Reverted changes made and checked the test readout 
found Preproc rules not loading - suspect this was the reason
Tested: even with PREPROC rules, snort is not detecting port scans (GRC Sheilds Up!) - unknown if this is a bug or a config issue.
Jarred
Comment 3 Jarred Casselton 2016-09-10 12:26:45 UTC 
Re-Tested: = with PREPROC rules, snort IS detecting port scans (GRC Sheilds Up!) 
found that in the IDS.cgi - its looks for any line with .rules in it.
so
I renamed the preproc rules files from .rules to .rule5
and inserted the following lines into snort.conf
include $PREPROC_RULE_PATH/sensitive-data.rule5
include $PREPROC_RULE_PATH/preprocessor.rule5
include $PREPROC_RULE_PATH/decoder.rule5

and all is well - looks like IDS.cgi needs to generate these lines
include $PREPROC_RULE_PATH/sensitive-data.rules
include $PREPROC_RULE_PATH/preprocessor.rules
include $PREPROC_RULE_PATH/decoder.rules

I sidestep-ed the issue

Jarred
Comment 4 Jarred Casselton 2016-09-21 22:22:09 UTC 
IPFire version:	IPFire 2.19 (i586) - core104
Pakfire version:	2.19.1
Kernel version:	Linux cache 3.14.79-ipfire-pae #1 SMP Tue Sep 13 23:26:41 GMT 2016 i686 GNU/Linux

updated core104 to new version (had old pre version before)
- problem still exists
- my workaround still works.

http://fireinfo.ipfire.org/profile/9f4ede783cec8fc79de312d67a34508ca0c29472
Comment 5 Peter Müller 2017-11-08 16:20:29 UTC 
Since I do not use VRT rules here, this never occured to me.

Can you confirm this is still up to date?

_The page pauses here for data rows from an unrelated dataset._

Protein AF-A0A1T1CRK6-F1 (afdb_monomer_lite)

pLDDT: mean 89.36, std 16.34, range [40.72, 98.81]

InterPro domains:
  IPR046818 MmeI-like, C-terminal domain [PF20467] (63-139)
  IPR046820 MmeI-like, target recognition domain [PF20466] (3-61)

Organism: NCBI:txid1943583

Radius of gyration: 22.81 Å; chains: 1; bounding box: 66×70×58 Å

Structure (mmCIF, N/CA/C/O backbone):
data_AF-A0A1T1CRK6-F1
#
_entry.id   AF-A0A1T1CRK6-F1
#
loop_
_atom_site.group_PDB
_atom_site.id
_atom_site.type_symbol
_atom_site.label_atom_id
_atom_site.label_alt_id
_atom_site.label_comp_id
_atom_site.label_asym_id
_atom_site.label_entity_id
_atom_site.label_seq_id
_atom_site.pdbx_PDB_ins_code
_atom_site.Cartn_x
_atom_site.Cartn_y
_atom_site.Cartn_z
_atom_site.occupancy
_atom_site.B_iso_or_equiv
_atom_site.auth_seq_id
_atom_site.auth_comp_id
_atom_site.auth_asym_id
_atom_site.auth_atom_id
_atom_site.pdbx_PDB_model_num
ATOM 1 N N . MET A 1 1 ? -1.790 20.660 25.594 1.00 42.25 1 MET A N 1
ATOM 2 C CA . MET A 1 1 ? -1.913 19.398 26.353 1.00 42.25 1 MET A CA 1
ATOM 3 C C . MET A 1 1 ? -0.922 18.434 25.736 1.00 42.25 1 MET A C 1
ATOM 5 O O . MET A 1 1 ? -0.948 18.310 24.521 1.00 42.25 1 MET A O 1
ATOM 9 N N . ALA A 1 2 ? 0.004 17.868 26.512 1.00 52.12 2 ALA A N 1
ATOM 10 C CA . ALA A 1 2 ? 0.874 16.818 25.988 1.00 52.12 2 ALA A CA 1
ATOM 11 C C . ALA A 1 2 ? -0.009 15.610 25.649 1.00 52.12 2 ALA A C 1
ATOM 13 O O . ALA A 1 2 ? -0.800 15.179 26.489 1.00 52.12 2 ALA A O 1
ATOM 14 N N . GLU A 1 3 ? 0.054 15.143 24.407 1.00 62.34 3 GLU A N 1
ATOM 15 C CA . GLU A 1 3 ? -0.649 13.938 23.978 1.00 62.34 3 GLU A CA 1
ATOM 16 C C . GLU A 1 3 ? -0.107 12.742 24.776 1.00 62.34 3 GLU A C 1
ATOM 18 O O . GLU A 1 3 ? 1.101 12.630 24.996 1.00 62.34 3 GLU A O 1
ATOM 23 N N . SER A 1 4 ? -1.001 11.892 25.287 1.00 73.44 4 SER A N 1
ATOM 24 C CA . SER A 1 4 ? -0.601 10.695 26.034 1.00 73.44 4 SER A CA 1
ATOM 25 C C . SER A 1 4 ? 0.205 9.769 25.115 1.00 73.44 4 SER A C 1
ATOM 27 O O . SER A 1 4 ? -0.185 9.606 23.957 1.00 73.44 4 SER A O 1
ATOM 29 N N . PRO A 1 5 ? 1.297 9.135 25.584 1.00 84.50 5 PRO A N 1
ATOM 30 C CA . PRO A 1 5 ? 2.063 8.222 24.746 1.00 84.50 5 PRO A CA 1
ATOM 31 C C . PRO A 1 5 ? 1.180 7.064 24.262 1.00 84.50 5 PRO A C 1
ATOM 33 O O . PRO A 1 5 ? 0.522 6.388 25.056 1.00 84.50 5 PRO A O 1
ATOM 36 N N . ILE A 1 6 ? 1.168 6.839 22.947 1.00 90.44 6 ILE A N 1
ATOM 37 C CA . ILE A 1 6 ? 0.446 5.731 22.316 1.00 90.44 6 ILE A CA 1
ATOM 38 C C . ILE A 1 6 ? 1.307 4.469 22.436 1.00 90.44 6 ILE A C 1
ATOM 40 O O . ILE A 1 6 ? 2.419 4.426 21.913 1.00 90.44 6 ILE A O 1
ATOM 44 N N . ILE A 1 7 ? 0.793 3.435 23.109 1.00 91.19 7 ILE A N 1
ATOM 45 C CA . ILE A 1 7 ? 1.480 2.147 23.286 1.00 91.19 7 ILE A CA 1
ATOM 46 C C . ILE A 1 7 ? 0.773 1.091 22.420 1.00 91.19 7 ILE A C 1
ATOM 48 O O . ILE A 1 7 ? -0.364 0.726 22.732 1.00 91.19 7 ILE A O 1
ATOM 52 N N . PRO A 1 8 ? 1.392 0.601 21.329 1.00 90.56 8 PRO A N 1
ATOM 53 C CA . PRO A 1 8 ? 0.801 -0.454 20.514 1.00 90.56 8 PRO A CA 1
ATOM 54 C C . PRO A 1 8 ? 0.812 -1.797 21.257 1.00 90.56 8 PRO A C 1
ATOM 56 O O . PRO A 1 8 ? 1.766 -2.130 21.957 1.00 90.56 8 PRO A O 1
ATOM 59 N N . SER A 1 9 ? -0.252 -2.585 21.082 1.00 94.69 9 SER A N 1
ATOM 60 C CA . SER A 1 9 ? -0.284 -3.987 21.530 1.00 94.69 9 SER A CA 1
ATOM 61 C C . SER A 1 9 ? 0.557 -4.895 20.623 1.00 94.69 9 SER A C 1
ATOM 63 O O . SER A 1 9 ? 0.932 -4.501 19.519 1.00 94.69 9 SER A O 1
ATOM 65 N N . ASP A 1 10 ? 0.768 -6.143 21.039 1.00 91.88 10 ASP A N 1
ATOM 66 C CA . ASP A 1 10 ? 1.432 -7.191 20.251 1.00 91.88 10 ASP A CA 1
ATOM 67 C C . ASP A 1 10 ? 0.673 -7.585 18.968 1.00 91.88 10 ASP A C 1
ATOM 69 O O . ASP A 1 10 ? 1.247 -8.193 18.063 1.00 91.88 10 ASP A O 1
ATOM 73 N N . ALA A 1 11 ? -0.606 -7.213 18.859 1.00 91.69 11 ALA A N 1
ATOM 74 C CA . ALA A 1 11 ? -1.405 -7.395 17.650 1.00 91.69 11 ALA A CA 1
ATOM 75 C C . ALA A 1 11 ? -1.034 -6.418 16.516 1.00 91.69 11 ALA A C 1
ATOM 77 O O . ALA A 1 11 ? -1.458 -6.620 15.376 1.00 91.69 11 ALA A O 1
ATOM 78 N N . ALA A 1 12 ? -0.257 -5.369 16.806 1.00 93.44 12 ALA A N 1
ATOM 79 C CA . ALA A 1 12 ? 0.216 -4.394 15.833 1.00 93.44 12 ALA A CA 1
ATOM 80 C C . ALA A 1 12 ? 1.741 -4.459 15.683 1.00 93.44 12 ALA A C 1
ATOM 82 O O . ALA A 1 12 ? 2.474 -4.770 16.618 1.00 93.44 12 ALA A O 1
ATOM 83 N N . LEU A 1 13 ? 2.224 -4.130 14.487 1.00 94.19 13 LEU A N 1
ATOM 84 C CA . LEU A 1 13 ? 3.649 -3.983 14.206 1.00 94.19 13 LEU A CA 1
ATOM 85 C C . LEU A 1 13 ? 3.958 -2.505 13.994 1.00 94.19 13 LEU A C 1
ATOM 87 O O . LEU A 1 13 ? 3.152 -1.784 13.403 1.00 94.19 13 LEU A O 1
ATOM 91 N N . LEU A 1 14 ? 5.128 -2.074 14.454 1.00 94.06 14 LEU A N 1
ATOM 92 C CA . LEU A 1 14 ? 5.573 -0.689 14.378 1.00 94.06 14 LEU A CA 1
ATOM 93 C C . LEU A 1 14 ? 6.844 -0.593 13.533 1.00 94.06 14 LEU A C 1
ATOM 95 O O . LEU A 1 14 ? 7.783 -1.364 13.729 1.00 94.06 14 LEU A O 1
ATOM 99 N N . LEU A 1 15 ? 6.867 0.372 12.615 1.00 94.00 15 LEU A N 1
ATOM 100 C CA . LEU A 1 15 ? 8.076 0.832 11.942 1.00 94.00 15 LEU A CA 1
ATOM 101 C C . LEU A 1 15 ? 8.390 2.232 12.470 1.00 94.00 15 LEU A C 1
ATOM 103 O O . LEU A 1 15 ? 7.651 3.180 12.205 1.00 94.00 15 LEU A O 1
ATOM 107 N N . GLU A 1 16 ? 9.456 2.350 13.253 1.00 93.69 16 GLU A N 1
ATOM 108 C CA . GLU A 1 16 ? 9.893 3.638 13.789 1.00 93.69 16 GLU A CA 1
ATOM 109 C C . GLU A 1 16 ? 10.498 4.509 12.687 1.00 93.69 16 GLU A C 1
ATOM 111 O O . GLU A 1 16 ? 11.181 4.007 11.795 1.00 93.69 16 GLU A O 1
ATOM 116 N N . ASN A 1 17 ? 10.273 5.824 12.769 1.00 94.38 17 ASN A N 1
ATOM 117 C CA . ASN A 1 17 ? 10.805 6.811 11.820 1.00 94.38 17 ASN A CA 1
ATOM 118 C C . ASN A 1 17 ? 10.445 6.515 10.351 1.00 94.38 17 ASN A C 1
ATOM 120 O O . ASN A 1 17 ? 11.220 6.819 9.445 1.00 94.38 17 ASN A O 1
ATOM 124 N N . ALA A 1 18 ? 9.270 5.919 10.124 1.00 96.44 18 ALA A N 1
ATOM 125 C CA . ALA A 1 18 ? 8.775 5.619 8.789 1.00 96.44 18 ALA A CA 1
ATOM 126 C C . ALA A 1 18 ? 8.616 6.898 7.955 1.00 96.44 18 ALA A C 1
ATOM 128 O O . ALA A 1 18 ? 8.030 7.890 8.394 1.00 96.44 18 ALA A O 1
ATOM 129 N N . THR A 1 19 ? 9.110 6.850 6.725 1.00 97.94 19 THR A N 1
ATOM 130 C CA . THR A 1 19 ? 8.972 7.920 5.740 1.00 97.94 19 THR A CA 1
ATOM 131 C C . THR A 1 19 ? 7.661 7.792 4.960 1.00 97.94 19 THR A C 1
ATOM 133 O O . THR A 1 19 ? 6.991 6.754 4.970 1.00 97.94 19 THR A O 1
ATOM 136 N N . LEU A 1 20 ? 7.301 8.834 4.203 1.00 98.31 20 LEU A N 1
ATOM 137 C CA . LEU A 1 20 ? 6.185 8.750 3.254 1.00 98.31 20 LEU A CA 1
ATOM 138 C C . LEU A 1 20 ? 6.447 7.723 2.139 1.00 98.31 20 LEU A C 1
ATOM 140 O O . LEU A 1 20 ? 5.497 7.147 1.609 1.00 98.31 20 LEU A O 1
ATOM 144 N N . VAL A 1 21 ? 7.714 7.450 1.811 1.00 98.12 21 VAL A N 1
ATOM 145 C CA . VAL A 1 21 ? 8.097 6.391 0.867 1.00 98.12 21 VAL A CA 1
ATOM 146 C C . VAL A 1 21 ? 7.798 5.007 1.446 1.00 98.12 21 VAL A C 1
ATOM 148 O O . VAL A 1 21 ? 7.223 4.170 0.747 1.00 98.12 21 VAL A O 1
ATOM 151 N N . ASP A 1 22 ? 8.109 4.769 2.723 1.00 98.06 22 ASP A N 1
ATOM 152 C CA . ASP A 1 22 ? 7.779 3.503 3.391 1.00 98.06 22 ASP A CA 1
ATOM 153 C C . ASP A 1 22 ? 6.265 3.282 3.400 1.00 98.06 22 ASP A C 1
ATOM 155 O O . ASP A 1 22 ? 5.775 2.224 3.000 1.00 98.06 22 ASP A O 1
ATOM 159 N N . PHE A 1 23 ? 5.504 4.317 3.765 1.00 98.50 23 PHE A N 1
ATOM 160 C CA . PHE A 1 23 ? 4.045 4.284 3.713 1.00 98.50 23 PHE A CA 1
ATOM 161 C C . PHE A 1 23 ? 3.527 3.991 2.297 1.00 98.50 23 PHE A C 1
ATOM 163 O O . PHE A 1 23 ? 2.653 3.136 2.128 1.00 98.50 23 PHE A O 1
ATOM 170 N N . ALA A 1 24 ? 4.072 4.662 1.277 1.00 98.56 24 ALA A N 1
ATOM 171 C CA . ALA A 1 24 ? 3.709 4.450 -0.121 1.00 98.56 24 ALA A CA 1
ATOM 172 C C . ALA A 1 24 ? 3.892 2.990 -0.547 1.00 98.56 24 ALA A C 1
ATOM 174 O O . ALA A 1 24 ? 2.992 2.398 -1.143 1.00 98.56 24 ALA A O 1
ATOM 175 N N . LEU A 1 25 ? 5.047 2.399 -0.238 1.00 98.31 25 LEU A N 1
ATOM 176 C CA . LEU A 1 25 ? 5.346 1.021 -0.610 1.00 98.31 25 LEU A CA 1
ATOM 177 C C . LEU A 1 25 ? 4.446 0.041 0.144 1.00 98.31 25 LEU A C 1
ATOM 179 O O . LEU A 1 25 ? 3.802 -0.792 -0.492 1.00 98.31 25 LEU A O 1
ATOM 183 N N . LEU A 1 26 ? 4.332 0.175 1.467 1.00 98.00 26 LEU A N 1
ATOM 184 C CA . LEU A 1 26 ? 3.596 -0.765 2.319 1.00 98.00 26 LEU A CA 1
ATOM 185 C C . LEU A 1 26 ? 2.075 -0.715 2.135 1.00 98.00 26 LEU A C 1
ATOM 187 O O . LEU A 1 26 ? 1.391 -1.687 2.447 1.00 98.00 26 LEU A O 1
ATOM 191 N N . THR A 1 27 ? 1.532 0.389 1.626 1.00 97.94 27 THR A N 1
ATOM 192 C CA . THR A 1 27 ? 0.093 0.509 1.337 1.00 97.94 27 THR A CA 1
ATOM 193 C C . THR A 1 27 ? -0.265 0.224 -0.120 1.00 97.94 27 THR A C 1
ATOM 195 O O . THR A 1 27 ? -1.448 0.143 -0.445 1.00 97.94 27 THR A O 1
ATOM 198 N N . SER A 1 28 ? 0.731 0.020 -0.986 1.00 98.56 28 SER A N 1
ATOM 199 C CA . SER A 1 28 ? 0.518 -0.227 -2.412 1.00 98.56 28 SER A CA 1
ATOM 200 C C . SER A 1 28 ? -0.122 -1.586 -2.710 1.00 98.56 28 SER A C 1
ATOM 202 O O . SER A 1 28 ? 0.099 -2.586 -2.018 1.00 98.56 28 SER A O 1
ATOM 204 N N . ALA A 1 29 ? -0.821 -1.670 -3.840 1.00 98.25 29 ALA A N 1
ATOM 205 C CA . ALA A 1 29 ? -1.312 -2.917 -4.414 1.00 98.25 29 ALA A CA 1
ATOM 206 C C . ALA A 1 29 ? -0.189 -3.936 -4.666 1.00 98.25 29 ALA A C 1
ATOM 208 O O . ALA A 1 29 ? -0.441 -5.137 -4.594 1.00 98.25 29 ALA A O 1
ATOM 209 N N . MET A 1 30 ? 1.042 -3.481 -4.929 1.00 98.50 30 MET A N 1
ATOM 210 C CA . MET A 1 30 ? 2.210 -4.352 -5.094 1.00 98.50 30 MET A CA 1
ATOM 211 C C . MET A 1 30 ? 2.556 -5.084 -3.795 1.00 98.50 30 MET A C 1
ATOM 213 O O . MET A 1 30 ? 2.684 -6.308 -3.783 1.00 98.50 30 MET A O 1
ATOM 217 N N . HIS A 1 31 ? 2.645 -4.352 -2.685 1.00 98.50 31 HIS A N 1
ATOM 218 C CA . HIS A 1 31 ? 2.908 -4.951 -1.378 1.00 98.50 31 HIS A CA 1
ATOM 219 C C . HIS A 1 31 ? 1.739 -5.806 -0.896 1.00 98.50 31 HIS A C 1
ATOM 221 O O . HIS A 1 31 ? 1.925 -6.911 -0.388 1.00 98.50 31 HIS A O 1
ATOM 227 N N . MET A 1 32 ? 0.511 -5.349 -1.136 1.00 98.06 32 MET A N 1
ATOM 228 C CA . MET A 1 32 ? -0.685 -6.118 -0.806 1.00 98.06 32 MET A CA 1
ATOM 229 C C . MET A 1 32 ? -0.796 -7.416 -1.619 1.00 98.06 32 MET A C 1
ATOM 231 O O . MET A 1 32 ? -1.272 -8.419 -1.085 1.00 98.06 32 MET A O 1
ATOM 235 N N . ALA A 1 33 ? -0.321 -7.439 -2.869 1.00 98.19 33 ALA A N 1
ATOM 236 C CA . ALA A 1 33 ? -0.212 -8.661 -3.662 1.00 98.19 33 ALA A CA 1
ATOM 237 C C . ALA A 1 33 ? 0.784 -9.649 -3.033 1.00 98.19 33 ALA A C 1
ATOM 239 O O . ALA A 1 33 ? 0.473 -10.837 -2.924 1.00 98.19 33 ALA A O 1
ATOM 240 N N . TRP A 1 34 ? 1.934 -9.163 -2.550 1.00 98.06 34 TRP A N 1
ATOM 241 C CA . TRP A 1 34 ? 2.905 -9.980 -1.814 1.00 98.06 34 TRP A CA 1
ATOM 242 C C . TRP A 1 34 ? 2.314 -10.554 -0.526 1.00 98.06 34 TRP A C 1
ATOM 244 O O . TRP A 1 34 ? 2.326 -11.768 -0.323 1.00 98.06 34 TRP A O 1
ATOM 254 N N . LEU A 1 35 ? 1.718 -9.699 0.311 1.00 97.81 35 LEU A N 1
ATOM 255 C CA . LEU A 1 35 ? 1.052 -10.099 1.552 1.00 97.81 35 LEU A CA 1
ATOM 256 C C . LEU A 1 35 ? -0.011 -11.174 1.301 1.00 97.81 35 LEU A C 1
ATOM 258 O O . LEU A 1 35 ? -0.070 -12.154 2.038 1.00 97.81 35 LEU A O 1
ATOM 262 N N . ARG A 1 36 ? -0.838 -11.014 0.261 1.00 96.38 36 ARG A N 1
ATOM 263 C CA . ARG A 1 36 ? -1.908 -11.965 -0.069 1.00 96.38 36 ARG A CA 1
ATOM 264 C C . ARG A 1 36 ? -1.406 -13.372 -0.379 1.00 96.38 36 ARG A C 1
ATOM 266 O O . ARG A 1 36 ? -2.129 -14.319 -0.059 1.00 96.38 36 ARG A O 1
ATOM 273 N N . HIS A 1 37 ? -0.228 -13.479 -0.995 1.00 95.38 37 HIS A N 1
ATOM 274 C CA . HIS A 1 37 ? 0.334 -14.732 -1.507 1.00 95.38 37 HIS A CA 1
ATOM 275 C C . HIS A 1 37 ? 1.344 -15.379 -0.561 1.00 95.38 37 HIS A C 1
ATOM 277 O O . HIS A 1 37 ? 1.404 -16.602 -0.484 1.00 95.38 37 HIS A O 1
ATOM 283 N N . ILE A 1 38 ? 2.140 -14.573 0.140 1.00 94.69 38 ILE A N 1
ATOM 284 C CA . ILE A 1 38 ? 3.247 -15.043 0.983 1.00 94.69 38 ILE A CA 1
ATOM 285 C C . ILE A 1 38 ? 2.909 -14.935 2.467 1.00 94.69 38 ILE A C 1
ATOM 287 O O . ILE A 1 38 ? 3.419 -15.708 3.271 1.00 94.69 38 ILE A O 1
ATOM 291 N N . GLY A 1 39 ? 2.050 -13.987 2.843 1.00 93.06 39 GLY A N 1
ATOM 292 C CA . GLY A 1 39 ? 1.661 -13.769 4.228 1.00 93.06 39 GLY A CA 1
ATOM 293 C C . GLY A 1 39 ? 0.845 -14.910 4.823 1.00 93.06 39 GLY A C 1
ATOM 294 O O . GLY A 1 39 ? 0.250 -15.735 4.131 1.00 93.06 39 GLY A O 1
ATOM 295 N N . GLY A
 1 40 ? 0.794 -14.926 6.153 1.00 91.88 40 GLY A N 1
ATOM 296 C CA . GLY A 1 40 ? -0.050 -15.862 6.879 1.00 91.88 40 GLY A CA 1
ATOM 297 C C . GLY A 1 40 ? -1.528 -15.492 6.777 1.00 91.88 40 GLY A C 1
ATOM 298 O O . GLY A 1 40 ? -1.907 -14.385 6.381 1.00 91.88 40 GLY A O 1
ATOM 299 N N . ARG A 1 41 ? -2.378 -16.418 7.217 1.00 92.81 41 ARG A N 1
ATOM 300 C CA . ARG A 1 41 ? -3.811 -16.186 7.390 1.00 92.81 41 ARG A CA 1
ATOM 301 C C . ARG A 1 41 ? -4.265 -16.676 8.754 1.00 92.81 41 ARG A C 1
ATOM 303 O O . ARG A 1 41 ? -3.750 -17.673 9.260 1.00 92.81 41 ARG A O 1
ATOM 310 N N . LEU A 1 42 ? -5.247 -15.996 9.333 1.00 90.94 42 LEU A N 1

(Currently working on snort issues, see: https://wiki.ipfire.org/devel/telco/2017-11-06)
Comment 6 Jarred Casselton 2017-11-09 00:00:33 UTC 
I need to update our ipfire on Friday (tomorrow) and check / let you know at the same time.
The problem still existed when I setup our new x64 ipfire - I think it was core 103
Comment 7 Jarred Casselton 2017-11-13 04:47:03 UTC 
testing now, sorry about delay
Comment 8 Jarred Casselton 2017-11-13 06:38:44 UTC 
I have confirmed that the include lines are still absent 
and the VRT rules don't extract the rule files into /etc/snort/so_rules/ and /etc/snort/preproc_rules/
its worth noting however, the Preproc and SO rules paths are defined as vars, ready for use

on x86_64 core 116

Missing from snort.conf : 
include $PREPROC_RULE_PATH/sensitive-data.rules
include $PREPROC_RULE_PATH/preprocessor.rules
include $PREPROC_RULE_PATH/decoder.rules
Comment 9 Peter Müller 2017-11-30 21:42:09 UTC 
Okay, thanks. I will have a look at it soon, sounds easy to fix (but we'll never know... :-) ).
Comment 10 Peter Müller 2018-07-11 18:19:20 UTC 
The preproc files are not present when using the ET ruleset.
Comment 11 Stefan Schantl 2018-08-30 10:55:38 UTC 
IPFire is going to drop snort as IDS and replace it by suricata.

There are no preproc rules at all, so this bug can be closed.